Tuesday, July 13, 2010
Caught between doing what is right and what feels right....
I spent last week in Alaska, it was AMAZING! While the purpose was a business trip I was able to talk a friend into tagging along and that made it a lot more fun. We actually stayed through the weekend and got to do some great sightseeing. Throughout the trip we got to do a decent amount of bonding with nature, including hiking on a mountain, freezing our butts off in the pouring rain and wind to see glaciers and icebergs (which btw make a pretty good margarita) and even found a moose on the side of the road at 11:30pm. Food wise it was a good trip, we made the committment at the beginning that none of our meals would be fast food or chain...and we succeeded. We ate LOTS of fresh snow crab, some halibut and even tried a reindeer hot dog.
It was one of the most fun vacations I have taken in a long time. But I have to admit by the end I was ready to be back to my creature comforts...I have become a lot more "Sex in the City" these days than I am "Northern Exposure". But I am proud of myself for having tried a lot of things I would never have even thought of 6 months ago....hiking on a mountain, climbing a fence to have my picture taken, crawling into a stream and over the rocks, hiking up an abandoned gold mine (and using the toliet there *grin*), and standing on the top open deck of a catamaran in the rain and wind. It reminds me yet again how far I have come with my leg.
This upcoming weekend is the ACS Relay for Life. I am so excited not only to do the event, but because three of the four people on the planet who I know love me without a doubt and 100% just as I am, and have for a very long time are flying in for the weekend (sorry you cant be here April btw..and you are the 4th btw). This means more to me than I can put into words. I will never forget when Donna told me she was coming, I asked her "really?"...it was a feeling of disbelief that these people would take time and spend money to come do this with me. And how am I repaying them...Gui will be kicking their butts on Saturday *smile*.
It is going to be a great weekend, beyond the Relay we are having a party Saturday night with a lot of my local dear friends, we are working out, we are heading to the Mall of America and probably getting very little sleep. Considering it is the first time two of three have been to my home since we were in High School I am very excited.

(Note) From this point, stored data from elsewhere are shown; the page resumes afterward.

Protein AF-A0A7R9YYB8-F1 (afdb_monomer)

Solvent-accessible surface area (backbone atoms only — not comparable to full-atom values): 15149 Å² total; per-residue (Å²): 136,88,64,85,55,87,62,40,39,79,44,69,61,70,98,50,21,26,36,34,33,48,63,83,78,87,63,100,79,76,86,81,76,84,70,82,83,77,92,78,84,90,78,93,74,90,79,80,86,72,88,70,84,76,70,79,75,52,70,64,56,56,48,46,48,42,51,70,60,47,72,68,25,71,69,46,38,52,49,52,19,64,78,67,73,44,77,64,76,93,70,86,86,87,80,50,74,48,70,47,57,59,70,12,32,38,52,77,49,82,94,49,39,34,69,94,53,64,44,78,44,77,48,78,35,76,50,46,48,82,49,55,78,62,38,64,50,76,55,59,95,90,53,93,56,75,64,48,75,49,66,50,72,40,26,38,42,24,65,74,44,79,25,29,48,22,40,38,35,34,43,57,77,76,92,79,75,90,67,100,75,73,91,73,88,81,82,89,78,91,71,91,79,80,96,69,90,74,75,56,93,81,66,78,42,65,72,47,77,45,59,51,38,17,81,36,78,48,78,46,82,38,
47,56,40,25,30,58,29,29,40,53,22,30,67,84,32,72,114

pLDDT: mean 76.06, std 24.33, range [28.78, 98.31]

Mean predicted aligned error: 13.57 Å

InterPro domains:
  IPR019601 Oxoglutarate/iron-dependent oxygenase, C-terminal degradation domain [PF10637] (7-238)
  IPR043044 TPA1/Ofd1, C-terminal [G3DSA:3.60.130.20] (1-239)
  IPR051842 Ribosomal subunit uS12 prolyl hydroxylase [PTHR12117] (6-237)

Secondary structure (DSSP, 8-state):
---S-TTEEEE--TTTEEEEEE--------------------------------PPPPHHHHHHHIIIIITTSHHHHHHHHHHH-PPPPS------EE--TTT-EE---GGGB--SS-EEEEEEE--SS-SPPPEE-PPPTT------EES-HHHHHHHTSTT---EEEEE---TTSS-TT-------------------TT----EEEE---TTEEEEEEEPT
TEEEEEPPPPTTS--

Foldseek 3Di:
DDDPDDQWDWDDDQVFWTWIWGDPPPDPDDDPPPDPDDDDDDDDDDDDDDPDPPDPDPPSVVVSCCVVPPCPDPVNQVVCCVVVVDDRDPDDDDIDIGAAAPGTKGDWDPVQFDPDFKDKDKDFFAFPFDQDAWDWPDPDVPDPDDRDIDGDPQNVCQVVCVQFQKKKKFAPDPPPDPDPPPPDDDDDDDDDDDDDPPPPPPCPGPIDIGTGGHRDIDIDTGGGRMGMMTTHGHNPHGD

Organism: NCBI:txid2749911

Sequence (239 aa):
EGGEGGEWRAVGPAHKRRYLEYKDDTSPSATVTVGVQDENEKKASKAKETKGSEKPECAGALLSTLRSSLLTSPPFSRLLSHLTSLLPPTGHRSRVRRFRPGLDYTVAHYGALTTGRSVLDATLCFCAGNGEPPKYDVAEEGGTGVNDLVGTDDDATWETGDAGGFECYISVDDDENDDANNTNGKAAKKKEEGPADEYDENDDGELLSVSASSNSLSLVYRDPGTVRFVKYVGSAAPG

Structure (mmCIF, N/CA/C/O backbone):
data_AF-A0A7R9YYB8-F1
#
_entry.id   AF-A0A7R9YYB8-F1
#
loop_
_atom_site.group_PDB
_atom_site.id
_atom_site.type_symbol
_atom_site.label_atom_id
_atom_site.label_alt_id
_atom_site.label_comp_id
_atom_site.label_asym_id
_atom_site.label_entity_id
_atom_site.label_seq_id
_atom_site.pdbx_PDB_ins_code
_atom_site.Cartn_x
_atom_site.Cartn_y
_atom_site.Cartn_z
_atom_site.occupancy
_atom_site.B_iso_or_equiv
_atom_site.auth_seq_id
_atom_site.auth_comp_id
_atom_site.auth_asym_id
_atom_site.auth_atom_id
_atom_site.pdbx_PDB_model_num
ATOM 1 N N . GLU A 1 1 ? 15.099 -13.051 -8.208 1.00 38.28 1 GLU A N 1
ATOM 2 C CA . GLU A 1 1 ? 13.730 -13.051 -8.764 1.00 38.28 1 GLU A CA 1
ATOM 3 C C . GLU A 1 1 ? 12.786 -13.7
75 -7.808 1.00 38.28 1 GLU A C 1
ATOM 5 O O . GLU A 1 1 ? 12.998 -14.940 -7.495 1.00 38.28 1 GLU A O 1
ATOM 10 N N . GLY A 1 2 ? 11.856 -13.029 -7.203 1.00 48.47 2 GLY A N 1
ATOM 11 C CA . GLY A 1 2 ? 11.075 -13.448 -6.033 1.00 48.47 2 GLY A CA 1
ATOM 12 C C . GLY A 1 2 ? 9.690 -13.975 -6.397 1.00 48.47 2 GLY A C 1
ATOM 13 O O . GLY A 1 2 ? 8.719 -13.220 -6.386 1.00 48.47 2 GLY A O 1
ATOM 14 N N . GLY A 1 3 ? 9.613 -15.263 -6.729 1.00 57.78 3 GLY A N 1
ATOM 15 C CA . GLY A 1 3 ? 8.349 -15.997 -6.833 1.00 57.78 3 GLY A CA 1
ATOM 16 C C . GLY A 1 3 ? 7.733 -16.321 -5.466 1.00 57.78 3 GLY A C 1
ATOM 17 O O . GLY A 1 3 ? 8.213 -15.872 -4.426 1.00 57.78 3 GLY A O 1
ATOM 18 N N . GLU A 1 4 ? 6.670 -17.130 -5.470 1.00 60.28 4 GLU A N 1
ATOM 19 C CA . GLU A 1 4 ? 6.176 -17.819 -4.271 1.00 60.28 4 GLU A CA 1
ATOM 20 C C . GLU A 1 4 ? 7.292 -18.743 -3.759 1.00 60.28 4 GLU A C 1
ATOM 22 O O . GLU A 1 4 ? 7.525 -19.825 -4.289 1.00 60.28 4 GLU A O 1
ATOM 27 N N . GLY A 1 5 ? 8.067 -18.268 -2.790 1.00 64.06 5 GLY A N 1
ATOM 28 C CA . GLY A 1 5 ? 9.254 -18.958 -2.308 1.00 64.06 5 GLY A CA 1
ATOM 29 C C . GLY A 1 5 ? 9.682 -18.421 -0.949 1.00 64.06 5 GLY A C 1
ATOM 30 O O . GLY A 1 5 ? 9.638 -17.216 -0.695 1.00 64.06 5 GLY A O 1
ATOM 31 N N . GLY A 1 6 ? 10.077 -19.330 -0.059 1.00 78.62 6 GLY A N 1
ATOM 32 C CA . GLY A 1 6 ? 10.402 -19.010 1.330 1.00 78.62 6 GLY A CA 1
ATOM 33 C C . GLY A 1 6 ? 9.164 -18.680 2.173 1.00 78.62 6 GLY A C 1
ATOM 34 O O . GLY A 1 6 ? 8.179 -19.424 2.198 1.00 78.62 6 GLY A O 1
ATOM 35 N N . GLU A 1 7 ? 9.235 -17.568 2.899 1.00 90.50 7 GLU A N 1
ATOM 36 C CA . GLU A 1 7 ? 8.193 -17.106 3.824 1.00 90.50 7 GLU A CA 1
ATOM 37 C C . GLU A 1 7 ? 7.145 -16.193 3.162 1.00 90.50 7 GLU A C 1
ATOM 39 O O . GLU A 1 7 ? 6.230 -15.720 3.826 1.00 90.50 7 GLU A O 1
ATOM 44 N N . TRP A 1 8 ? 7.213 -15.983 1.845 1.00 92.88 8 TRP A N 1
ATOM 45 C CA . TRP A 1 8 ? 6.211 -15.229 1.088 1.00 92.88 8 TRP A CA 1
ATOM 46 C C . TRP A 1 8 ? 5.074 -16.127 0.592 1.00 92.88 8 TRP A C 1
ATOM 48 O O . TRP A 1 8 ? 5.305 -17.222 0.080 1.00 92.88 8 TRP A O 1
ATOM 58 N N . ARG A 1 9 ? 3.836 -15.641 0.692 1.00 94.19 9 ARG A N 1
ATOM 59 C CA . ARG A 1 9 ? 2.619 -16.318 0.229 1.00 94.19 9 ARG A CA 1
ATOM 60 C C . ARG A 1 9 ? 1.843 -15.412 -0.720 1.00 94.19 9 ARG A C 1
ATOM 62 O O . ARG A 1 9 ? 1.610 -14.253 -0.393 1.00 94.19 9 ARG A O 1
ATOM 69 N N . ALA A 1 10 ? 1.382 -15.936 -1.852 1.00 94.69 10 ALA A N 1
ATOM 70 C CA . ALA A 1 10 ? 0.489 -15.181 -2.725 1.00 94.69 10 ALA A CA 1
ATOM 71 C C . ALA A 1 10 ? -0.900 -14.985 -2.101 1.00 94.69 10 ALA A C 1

Life is good, which makes where I am at today even more frustrating for me. I am at a really low place with my body and food. How I got here is a long story (another post another time) but in short a week ago we stopped my nearly no carb way of eating again, and are trying to go back to better balance. I KNOW this is the right thing biologically, I know the body can no survive on protein only. I logically know all this. But logic is where me being ok with it ends.

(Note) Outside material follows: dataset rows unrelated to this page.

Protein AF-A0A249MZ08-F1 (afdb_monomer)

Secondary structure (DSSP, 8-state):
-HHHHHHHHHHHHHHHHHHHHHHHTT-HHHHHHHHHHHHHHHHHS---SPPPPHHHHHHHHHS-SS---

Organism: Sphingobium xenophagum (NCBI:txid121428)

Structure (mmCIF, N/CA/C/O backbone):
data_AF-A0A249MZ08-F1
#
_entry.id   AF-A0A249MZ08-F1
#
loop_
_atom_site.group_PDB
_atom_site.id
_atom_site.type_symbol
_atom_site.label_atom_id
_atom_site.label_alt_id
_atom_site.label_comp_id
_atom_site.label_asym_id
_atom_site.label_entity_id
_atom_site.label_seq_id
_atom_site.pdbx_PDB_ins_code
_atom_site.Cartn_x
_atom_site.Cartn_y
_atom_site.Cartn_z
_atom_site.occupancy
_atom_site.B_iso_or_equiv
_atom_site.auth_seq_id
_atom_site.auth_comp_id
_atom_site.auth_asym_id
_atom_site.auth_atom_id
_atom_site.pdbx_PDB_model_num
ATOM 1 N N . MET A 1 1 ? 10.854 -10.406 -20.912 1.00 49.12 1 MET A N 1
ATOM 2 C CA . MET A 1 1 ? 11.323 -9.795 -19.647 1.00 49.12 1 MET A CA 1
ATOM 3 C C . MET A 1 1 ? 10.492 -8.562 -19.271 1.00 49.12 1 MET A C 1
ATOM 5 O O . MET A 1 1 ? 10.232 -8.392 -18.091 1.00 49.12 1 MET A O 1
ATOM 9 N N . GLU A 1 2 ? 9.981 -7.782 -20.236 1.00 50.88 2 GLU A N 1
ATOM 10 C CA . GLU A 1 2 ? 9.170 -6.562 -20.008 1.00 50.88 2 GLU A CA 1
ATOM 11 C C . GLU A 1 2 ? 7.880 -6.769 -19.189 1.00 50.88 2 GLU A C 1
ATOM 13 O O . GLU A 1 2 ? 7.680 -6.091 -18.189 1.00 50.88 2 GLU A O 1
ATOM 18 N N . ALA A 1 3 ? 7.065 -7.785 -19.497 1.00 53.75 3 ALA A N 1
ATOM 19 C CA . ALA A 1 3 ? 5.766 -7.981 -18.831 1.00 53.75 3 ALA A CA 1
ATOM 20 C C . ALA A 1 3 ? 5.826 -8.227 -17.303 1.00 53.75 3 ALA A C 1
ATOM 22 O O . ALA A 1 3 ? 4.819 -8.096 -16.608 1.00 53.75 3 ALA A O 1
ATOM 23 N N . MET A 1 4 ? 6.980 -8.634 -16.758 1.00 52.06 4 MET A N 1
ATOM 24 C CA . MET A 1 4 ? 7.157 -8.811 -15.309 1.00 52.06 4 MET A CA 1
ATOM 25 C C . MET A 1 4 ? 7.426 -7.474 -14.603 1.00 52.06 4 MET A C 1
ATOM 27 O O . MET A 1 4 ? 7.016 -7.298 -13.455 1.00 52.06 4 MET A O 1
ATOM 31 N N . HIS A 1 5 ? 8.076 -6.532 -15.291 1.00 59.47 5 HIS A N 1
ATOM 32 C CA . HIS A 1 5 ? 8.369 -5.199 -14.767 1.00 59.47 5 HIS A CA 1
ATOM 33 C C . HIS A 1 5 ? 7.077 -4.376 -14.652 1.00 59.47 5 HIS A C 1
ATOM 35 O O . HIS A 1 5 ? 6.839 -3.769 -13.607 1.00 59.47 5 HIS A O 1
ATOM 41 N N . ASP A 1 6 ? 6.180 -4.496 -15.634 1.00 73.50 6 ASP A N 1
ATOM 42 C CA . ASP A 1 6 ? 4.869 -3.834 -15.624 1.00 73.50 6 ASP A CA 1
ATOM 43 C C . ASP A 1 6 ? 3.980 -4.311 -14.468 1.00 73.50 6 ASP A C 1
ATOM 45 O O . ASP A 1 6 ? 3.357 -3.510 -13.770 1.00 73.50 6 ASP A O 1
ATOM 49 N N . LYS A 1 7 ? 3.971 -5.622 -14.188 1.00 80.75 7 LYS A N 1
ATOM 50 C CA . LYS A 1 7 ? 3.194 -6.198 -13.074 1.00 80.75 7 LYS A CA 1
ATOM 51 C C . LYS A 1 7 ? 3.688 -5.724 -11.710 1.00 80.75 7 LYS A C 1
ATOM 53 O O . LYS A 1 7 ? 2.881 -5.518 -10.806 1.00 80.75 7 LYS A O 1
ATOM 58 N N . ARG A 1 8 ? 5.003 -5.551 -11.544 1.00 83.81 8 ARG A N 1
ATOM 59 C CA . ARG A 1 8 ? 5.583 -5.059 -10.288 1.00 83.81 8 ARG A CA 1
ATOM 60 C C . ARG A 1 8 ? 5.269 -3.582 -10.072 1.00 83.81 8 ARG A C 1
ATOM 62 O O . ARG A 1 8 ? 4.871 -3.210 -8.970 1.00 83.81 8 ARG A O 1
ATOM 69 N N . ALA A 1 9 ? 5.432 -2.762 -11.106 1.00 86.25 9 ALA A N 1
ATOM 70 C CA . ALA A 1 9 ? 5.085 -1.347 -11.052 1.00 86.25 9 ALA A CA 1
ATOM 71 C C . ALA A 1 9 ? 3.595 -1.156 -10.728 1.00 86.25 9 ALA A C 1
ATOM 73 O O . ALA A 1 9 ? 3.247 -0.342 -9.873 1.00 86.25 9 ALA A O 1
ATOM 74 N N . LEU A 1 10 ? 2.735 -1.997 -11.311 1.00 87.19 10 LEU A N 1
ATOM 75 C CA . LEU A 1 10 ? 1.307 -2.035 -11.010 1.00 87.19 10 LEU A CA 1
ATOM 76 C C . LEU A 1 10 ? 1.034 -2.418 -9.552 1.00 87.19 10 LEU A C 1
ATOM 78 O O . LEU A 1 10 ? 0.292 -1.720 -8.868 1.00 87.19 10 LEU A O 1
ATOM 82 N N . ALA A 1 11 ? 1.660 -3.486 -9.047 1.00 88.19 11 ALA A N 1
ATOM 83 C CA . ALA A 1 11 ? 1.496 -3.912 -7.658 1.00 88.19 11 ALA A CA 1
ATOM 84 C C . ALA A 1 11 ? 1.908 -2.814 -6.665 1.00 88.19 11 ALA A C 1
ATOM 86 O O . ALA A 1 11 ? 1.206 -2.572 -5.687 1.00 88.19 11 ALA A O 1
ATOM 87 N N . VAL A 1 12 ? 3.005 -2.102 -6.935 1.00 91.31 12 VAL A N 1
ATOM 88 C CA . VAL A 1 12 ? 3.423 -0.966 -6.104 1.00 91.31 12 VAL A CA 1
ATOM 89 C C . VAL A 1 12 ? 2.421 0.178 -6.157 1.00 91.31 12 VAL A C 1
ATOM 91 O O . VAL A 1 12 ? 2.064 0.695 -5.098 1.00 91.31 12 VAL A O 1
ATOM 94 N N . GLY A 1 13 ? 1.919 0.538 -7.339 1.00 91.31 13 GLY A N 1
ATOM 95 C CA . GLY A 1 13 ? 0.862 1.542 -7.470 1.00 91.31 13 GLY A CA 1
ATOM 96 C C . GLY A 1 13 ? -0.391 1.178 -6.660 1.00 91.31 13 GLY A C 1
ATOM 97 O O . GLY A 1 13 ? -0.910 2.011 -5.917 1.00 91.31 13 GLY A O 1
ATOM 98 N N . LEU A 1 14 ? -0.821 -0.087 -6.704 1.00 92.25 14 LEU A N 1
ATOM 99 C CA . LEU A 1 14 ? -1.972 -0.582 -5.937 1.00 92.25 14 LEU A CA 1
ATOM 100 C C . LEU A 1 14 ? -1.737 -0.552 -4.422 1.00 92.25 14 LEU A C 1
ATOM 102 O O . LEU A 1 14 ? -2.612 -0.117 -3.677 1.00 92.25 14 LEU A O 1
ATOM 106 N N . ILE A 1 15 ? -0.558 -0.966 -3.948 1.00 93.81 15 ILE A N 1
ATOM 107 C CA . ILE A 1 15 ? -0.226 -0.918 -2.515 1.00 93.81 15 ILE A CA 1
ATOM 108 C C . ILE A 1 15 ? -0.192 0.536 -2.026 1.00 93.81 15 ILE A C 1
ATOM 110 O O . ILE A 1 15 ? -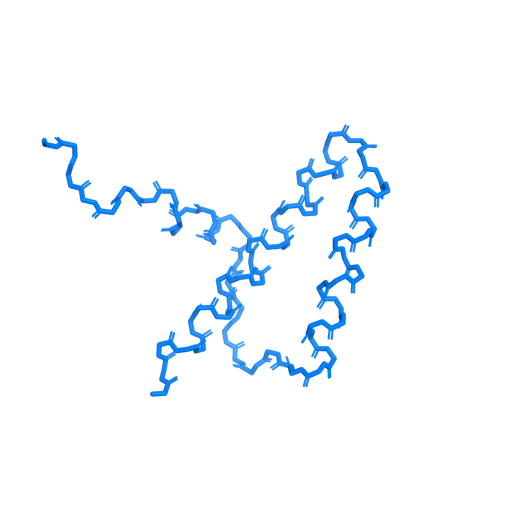0.735 0.844 -0.965 1.00 93.81 15 ILE A O 1
ATOM 114 N N . ARG A 1 16 ? 0.376 1.458 -2.814 1.00 94.44 16 ARG A N 1
ATOM 115 C CA . ARG A 1 16 ? 0.341 2.896 -2.510 1.00 94.44 16 ARG A CA 1
ATOM 116 C C . ARG A 1 16 ? -1.097 3.427 -2.459 1.00 94.44 16 ARG A C 1
ATOM 118 O O . ARG A 1 16 ? -1.405 4.217 -1.570 1.00 94.44 16 ARG A O 1
ATOM 125 N N . LYS A 1 17 ? -1.993 2.963 -3.340 1.00 94.88 17 LYS A N 1
ATOM 126 C CA . LYS A 1 17 ? -3.420 3.319 -3.276 1.00 94.88 17 LYS A CA 1
ATOM 127 C C . LYS A 1 17 ? -4.078 2.793 -2.001 1.00 94.88 17 LYS A C 1
ATOM 129 O O . LYS A 1 17 ? -4.817 3.529 -1.354 1.00 94.88 17 LYS A O 1
ATOM 134 N N . ALA A 1 18 ? -3.796 1.549 -1.620 1.00 94.06 18 ALA A N 1
ATOM 135 C CA . ALA A 1 18 ? -4.336 0.954 -0.401 1.00 94.06 18 ALA A CA 1
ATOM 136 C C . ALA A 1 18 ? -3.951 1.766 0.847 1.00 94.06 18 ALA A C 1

I am struggling over the impact on my body. My body does not react well to carbs. I have a tendency to retain fluid badly when I eat them. And during the few weeks I had all but eliminated them I was down a lot of weight, I felt great and I had a lot of energy. Now, I feel bloated, fat, ugly...my weight is up (although havent been on the scale I know that even if y weight is the same or down, it is not so around my abdomen...nothing fits right and all my clothes look like crap. I look pregnant! WHICH I AM NOT btw).
I had done ok dealing wtih this, although I wasnt happy about it, until last night, when I looked at my pictures from Alaska. As I placed one from a business meeting against one from a few weeks ago, I was mortified. The one from two days ago looks more like a before than the one a couple weeks ago.
I feel stuck between my brain and my emotions. I KNOW the more balanced meal is the right answer. I KNOW the cutting carbs out is dieting not a lifestyle change. I KNOW it is unhealthy and I KNOW there is more to this than the number on the scale. But it is so hard to not fall back to where I want to be, the numbers on the scale dropping faster, the clothes looking good, feeling better and having more energy.
The net result since last night. I am fighting again to eat. After a great week of eating and balance I am back months and months to barely being able to swallow food (breakfast didnt stay down even this morning). I also feel repulsed by my body in a way I haven't in probably a decade (worse than anything I have felt since I started training 8 months ago). I got dressed this afternoon for an event I have to go to tonight and even found myself digging back into the last batch of big oversized clothes that haven't made it to the charity group yet just for clothes to hide in tonight (I didnt let myself do it in the end, I am forcing myself to wear a skirt and something that is more correct sized, but I have to admit I feel like I look like crap in it, even though it was an outfit I loved a week ago).
It's frustrating because I know I have to just sludge through this and get myself to the other side, that no one can do anything about it, and I need to just get past it, but it isnt making today any easier.